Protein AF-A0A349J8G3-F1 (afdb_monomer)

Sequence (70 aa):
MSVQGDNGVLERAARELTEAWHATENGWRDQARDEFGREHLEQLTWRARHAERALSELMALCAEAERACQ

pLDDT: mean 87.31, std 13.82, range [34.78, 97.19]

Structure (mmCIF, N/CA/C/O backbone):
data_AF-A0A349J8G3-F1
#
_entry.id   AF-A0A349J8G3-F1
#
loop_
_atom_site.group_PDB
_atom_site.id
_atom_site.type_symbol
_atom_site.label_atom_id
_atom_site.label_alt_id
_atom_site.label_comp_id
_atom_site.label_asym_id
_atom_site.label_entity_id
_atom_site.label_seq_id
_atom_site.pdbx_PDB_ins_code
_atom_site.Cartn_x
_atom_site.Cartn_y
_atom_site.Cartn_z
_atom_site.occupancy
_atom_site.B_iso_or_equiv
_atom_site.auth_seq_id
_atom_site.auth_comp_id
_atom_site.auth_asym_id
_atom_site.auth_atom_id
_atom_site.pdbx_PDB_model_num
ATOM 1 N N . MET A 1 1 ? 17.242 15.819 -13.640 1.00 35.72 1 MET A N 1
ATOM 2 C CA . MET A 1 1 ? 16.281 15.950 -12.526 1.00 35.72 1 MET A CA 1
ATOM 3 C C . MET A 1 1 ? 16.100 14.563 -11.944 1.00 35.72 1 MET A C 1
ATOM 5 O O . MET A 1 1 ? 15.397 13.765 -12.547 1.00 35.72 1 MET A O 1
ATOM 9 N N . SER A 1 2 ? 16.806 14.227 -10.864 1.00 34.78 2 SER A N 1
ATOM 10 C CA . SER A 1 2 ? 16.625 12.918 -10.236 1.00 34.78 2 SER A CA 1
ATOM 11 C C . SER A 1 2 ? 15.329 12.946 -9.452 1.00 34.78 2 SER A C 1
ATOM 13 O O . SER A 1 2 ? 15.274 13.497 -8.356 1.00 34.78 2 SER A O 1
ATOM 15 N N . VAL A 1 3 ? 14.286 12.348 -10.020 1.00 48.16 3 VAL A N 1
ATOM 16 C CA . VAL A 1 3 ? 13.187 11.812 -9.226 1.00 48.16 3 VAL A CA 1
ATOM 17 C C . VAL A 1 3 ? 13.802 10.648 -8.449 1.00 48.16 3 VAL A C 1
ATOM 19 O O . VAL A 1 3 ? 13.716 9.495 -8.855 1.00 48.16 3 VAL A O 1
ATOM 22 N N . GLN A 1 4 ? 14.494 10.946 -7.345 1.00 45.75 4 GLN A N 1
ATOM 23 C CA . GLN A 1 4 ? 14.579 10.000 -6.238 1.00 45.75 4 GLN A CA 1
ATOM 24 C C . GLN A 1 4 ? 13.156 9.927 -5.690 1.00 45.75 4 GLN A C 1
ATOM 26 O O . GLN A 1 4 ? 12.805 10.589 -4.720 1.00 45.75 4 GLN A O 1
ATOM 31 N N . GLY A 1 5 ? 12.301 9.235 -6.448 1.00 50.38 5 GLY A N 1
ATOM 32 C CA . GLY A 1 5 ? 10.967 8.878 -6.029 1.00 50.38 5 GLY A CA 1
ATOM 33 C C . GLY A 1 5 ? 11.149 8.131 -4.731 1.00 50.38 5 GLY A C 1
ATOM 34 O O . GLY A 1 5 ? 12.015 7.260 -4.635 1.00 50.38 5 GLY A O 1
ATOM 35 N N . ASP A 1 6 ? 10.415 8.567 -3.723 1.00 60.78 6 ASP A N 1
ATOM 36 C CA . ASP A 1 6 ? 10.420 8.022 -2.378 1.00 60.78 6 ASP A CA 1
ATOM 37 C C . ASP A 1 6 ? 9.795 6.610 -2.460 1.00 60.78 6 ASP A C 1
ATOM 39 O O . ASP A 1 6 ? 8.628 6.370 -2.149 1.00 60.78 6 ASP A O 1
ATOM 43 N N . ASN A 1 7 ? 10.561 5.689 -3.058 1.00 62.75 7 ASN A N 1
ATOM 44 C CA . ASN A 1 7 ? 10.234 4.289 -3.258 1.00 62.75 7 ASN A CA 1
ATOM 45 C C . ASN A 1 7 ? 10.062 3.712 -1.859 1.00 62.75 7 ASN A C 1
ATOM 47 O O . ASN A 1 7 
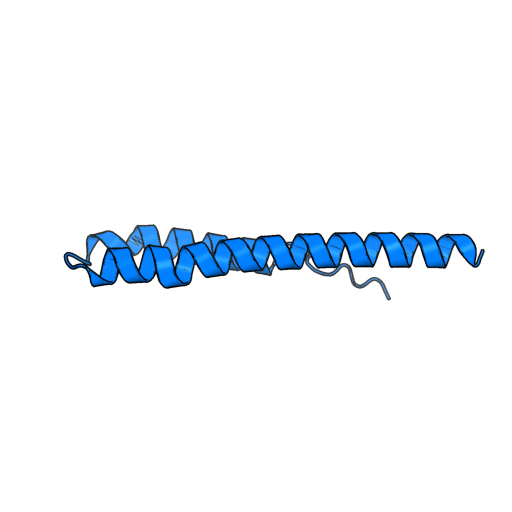? 11.024 3.656 -1.091 1.00 62.75 7 ASN A O 1
ATOM 51 N N . GLY A 1 8 ? 8.828 3.366 -1.505 1.00 75.31 8 GLY A N 1
ATOM 52 C CA . GLY A 1 8 ? 8.491 2.972 -0.142 1.00 75.31 8 GLY A CA 1
ATOM 53 C C . GLY A 1 8 ? 7.497 3.888 0.570 1.00 75.31 8 GLY A C 1
ATOM 54 O O . GLY A 1 8 ? 7.142 3.578 1.702 1.00 75.31 8 GLY A O 1
ATOM 55 N N . VAL A 1 9 ? 7.058 5.025 0.004 1.00 87.38 9 VAL A N 1
ATOM 56 C CA . VAL A 1 9 ? 6.097 5.911 0.706 1.00 87.38 9 VAL A CA 1
ATOM 57 C C . VAL A 1 9 ? 4.776 5.214 0.977 1.00 87.38 9 VAL A C 1
ATOM 59 O O . VAL A 1 9 ? 4.228 5.356 2.067 1.00 87.38 9 VAL A O 1
ATOM 62 N N . LEU A 1 10 ? 4.260 4.468 0.000 1.00 87.69 10 LEU A N 1
ATOM 63 C CA . LEU A 1 10 ? 2.969 3.804 0.141 1.00 87.69 10 LEU A CA 1
ATOM 64 C C . LEU A 1 10 ? 3.065 2.621 1.105 1.00 87.69 10 LEU A C 1
ATOM 66 O O . LEU A 1 10 ? 2.184 2.469 1.949 1.00 87.69 10 LEU A O 1
ATOM 70 N N . GLU A 1 11 ? 4.127 1.817 1.036 1.00 87.12 11 GLU A N 1
ATOM 71 C CA . GLU A 1 11 ? 4.372 0.739 1.994 1.00 87.12 11 GLU A CA 1
ATOM 72 C C . GLU A 1 11 ? 4.589 1.294 3.404 1.00 87.12 11 GLU A C 1
ATOM 74 O O . GLU A 1 11 ? 4.005 0.780 4.359 1.00 87.12 11 GLU A O 1
ATOM 79 N N . ARG A 1 12 ? 5.372 2.370 3.551 1.00 89.88 12 ARG A N 1
ATOM 80 C CA . ARG A 1 12 ? 5.604 3.020 4.846 1.00 89.88 12 ARG A CA 1
ATOM 81 C C . ARG A 1 12 ? 4.301 3.545 5.438 1.00 89.88 12 ARG A C 1
ATOM 83 O O . ARG A 1 12 ? 4.003 3.222 6.582 1.00 89.88 12 ARG A O 1
ATOM 90 N N . ALA A 1 13 ? 3.507 4.276 4.658 1.00 91.81 13 ALA A N 1
ATOM 91 C CA . ALA A 1 13 ? 2.218 4.797 5.103 1.00 91.81 13 ALA A CA 1
ATOM 92 C C . ALA A 1 13 ? 1.231 3.670 5.461 1.00 91.81 13 ALA A C 1
ATOM 94 O O . ALA A 1 13 ? 0.538 3.755 6.473 1.00 91.81 13 ALA A O 1
ATOM 95 N N . ALA A 1 14 ? 1.185 2.587 4.675 1.00 91.38 14 ALA A N 1
ATOM 96 C CA . ALA A 1 14 ? 0.345 1.426 4.977 1.00 91.38 14 ALA A CA 1
ATOM 97 C C . ALA A 1 14 ? 0.783 0.717 6.270 1.00 91.38 14 ALA A C 1
ATOM 99 O O . ALA A 1 14 ? -0.062 0.306 7.070 1.00 91.38 14 ALA A O 1
ATOM 100 N N . ARG A 1 15 ? 2.095 0.616 6.513 1.00 90.12 15 ARG A N 1
ATOM 101 C CA . ARG A 1 15 ? 2.645 0.068 7.757 1.00 90.12 15 ARG A CA 1
ATOM 102 C C . ARG A 1 15 ? 2.309 0.949 8.958 1.00 90.12 15 ARG A C 1
ATOM 104 O O . ARG A 1 15 ? 1.803 0.430 9.944 1.00 90.12 15 ARG A O 1
ATOM 111 N N . GLU A 1 16 ? 2.527 2.258 8.862 1.00 94.25 16 GLU A N 1
ATOM 112 C CA . GLU A 1 16 ? 2.193 3.217 9.926 1.00 94.25 16 GLU A CA 1
ATOM 113 C C . GLU A 1 16 ? 0.698 3.181 10.269 1.00 94.25 16 GLU A C 1
ATOM 115 O O . GLU A 1 16 ? 0.325 3.168 11.442 1.00 94.25 16 GLU A O 1
ATOM 120 N N . LEU A 1 17 ? -0.171 3.084 9.257 1.00 94.06 17 LEU A N 1
ATOM 121 C CA . LEU A 1 17 ? -1.609 2.928 9.467 1.00 94.06 17 LEU A CA 1
ATOM 122 C C . LEU A 1 17 ? -1.946 1.611 10.183 1.00 94.06 17 LEU A C 1
ATOM 124 O O . LEU A 1 17 ? -2.795 1.592 11.071 1.00 94.06 17 LEU A O 1
ATOM 128 N N . THR A 1 18 ? -1.273 0.519 9.818 1.00 93.81 18 THR A N 1
ATOM 129 C CA . THR A 1 18 ? -1.454 -0.794 10.457 1.00 93.81 18 THR A CA 1
ATOM 130 C C . THR A 1 18 ? -0.996 -0.772 11.918 1.00 93.81 18 THR A C 1
ATOM 132 O O . THR A 1 18 ? -1.682 -1.290 12.795 1.00 93.81 18 THR A O 1
ATOM 135 N N . GLU A 1 19 ? 0.125 -0.116 12.215 1.00 94.19 19 GLU A N 1
ATOM 136 C CA . GLU A 1 19 ? 0.609 0.081 13.587 1.00 94.19 19 GLU A CA 1
ATOM 137 C C . GLU A 1 19 ? -0.376 0.923 14.417 1.00 94.19 19 GLU A C 1
ATOM 139 O O . GLU A 1 19 ? -0.721 0.552 15.542 1.00 94.19 19 GLU A O 1
ATOM 144 N N . ALA A 1 20 ? -0.898 2.016 13.849 1.00 94.12 20 ALA A N 1
ATOM 145 C CA . ALA A 1 20 ? -1.913 2.851 14.492 1.00 94.12 20 ALA A CA 1
ATOM 146 C C . ALA A 1 20 ? -3.230 2.092 14.739 1.00 94.12 20 ALA A C 1
ATOM 148 O O . ALA A 1 20 ? -3.883 2.278 15.772 1.00 94.12 20 ALA A O 1
ATOM 149 N N . TRP A 1 21 ? -3.609 1.200 13.822 1.00 93.44 21 TRP A N 1
ATOM 150 C CA . TRP A 1 21 ? -4.746 0.308 14.012 1.00 93.44 21 TRP A CA 1
ATOM 151 C C . TRP A 1 21 ? -4.532 -0.644 15.190 1.00 93.44 21 TRP A C 1
ATOM 153 O O . TRP A 1 21 ? -5.362 -
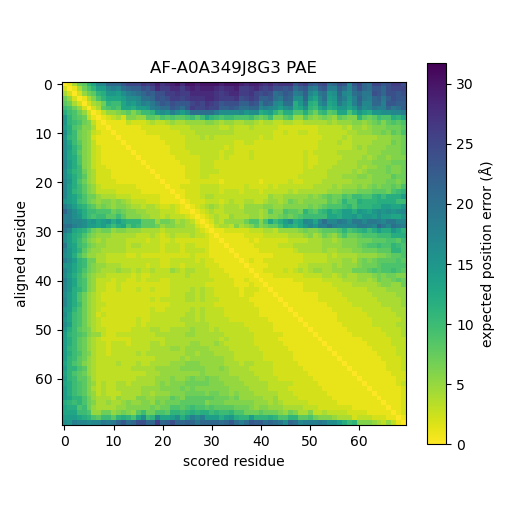0.678
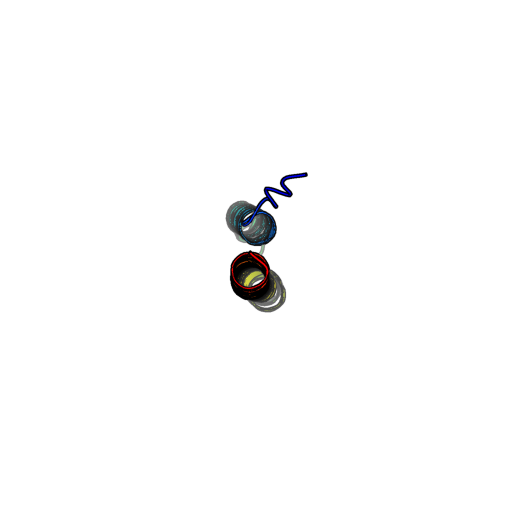 16.094 1.00 93.44 21 TRP A O 1
ATOM 163 N N . HIS A 1 22 ? -3.398 -1.345 15.255 1.00 91.50 22 HIS A N 1
ATOM 164 C CA . HIS A 1 22 ? -3.097 -2.251 16.371 1.00 91.50 22 HIS A CA 1
ATOM 165 C C . HIS A 1 22 ? -3.076 -1.543 17.735 1.00 91.50 22 HIS A C 1
ATOM 167 O O . HIS A 1 22 ? -3.428 -2.133 18.758 1.00 91.50 22 HIS A O 1
ATOM 173 N N . ALA A 1 23 ? -2.722 -0.255 17.768 1.00 93.62 23 ALA A N 1
ATOM 174 C CA . ALA A 1 23 ? -2.780 0.545 18.989 1.00 93.62 23 ALA A CA 1
ATOM 175 C C . ALA A 1 23 ? -4.217 0.847 19.464 1.00 93.62 23 ALA A C 1
ATOM 177 O O . ALA A 1 23 ? -4.431 1.100 20.650 1.00 93.62 23 ALA A O 1
ATOM 178 N N . THR A 1 24 ? -5.205 0.829 18.564 1.00 91.31 24 THR A N 1
ATOM 179 C CA . THR A 1 24 ? -6.586 1.274 18.835 1.00 91.31 24 THR A CA 1
ATOM 180 C C . THR A 1 24 ? -7.627 0.152 18.773 1.00 91.31 24 THR A C 1
ATOM 182 O O . THR A 1 24 ? 
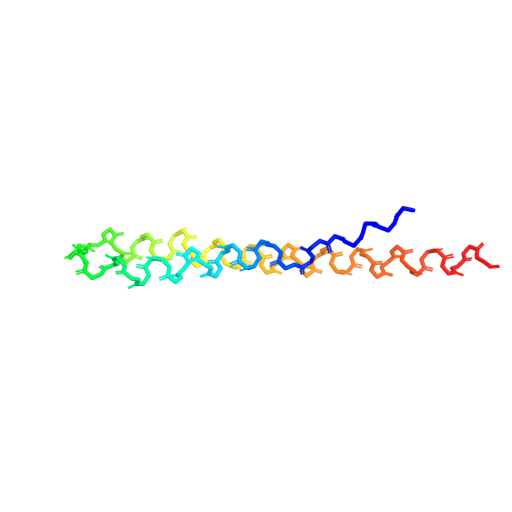-8.689 0.271 19.389 1.00 91.31 24 THR A O 1
ATOM 185 N N . GLU A 1 25 ? -7.315 -0.972 18.122 1.00 90.81 25 GLU A N 1
ATOM 186 C CA . GLU A 1 25 ? -8.250 -2.078 17.874 1.00 90.81 25 GLU A CA 1
ATOM 187 C C . GLU A 1 25 ? -8.784 -2.745 19.151 1.00 90.81 25 GLU A C 1
ATOM 189 O O . GLU A 1 25 ? -9.889 -3.274 19.155 1.00 90.81 25 GLU A O 1
ATOM 194 N N . ASN A 1 26 ? -8.053 -2.671 20.270 1.00 87.69 26 ASN A N 1
ATOM 195 C CA . ASN A 1 26 ? -8.485 -3.235 21.557 1.00 87.69 26 ASN A CA 1
ATOM 196 C C . ASN A 1 26 ? -9.741 -2.549 22.132 1.00 87.69 26 ASN A C 1
ATOM 198 O O . ASN A 1 26 ? -10.396 -3.093 23.025 1.00 87.69 26 ASN A O 1
ATOM 202 N N . GLY A 1 27 ? -10.075 -1.350 21.641 1.00 88.38 27 GLY A N 1
ATOM 203 C CA . GLY A 1 27 ? -11.326 -0.660 21.962 1.00 88.38 27 GLY A CA 1
ATOM 204 C C . GLY A 1 27 ? -12.543 -1.215 21.216 1.00 88.38 27 GLY A C 1
ATOM 205 O O . GLY A 1 27 ? -13.673 -
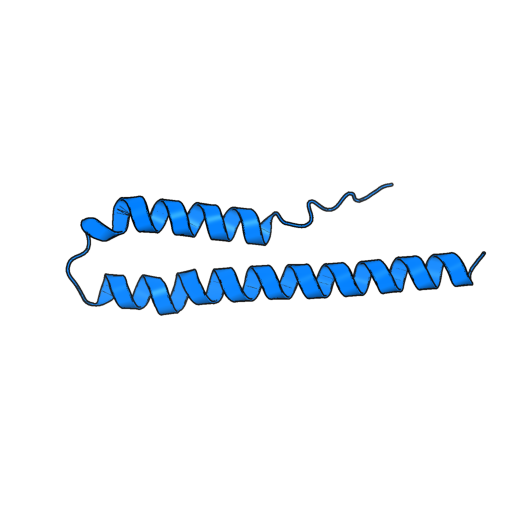0.936 21.613 1.00 88.38 27 GLY A O 1
ATOM 206 N N . TRP A 1 28 ? -12.325 -2.013 20.170 1.00 89.56 28 TRP A N 1
ATOM 207 C CA . TRP A 1 28 ? -13.363 -2.570 19.312 1.00 89.56 28 TRP A CA 1
ATOM 208 C C . TRP A 1 28 ? -13.634 -4.018 19.734 1.00 89.56 28 TRP A C 1
ATOM 210 O O . TRP A 1 28 ? -12.724 -4.842 19.811 1.00 89.56 28 TRP A O 1
ATOM 220 N N . ARG A 1 29 ? -14.889 -4.329 20.075 1.00 83.00 29 ARG A N 1
ATOM 221 C CA . ARG A 1 29 ? -15.300 -5.648 20.606 1.00 83.00 29 ARG A CA 1
ATOM 222 C C . ARG A 1 29 ? -16.281 -6.384 19.699 1.00 83.00 29 ARG A C 1
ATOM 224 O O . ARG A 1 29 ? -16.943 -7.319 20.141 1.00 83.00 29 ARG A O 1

----------

> [Assignment]: Repeat only the lines above, from the first line of the entries through the line that contains "ATOM 11 C C", including both ends.

> [Output for this task]:
Protein AF-A0A349J8G3-F1 (afdb_monomer)

Sequence (70 aa):
MSVQGDNGVLERAARELTEAWHATENGWRDQARDEFGREHLEQLTWRARHAERALSELMALCAEAERACQ

pLDDT: mean 87.31, std 13.82, range [34.78, 97.19]

Structure (mmCIF, N/CA/C/O backbone):
data_AF-A0A349J8G3-F1
#
_entry.id   AF-A0A349J8G3-F1
#
loop_
_atom_site.group_PDB
_atom_site.id
_atom_site.type_symbol
_atom_site.label_atom_id
_atom_site.label_alt_id
_atom_site.label_comp_id
_atom_site.label_asym_id
_atom_site.label_entity_id
_atom_site.label_seq_id
_atom_site.pdbx_PDB_ins_code
_atom_site.Cartn_x
_atom_site.Cartn_y
_atom_site.Cartn_z
_atom_site.occupancy
_atom_site.B_iso_or_equiv
_atom_site.auth_seq_id
_atom_site.auth_comp_id
_atom_site.auth_asym_id
_atom_site.auth_atom_id
_atom_site.pdbx_PDB_model_num
ATOM 1 N N . MET A 1 1 ? 17.242 15.819 -13.640 1.00 35.72 1 MET A N 1
ATOM 2 C CA . MET A 1 1 ? 16.281 15.950 -12.526 1.00 35.72 1 MET A CA 1
ATOM 3 C C . MET A 1 1 ? 16.100 14.563 -11.944 1.00 35.72 1 MET A C 1
ATOM 5 O O . MET A 1 1 ? 15.397 13.765 -12.547 1.00 35.72 1 MET A O 1
ATOM 9 N N . SER A 1 2 ? 16.806 14.227 -10.864 1.00 34.78 2 SER A N 1
ATOM 10 C CA . SER A 1 2 ? 16.625 12.918 -10.236 1.00 34.78 2 SER A CA 1
ATOM 11 C C . SER A 1 2 ? 15.329 12.946 -9.452 1.00 34.78 2 SER A C 1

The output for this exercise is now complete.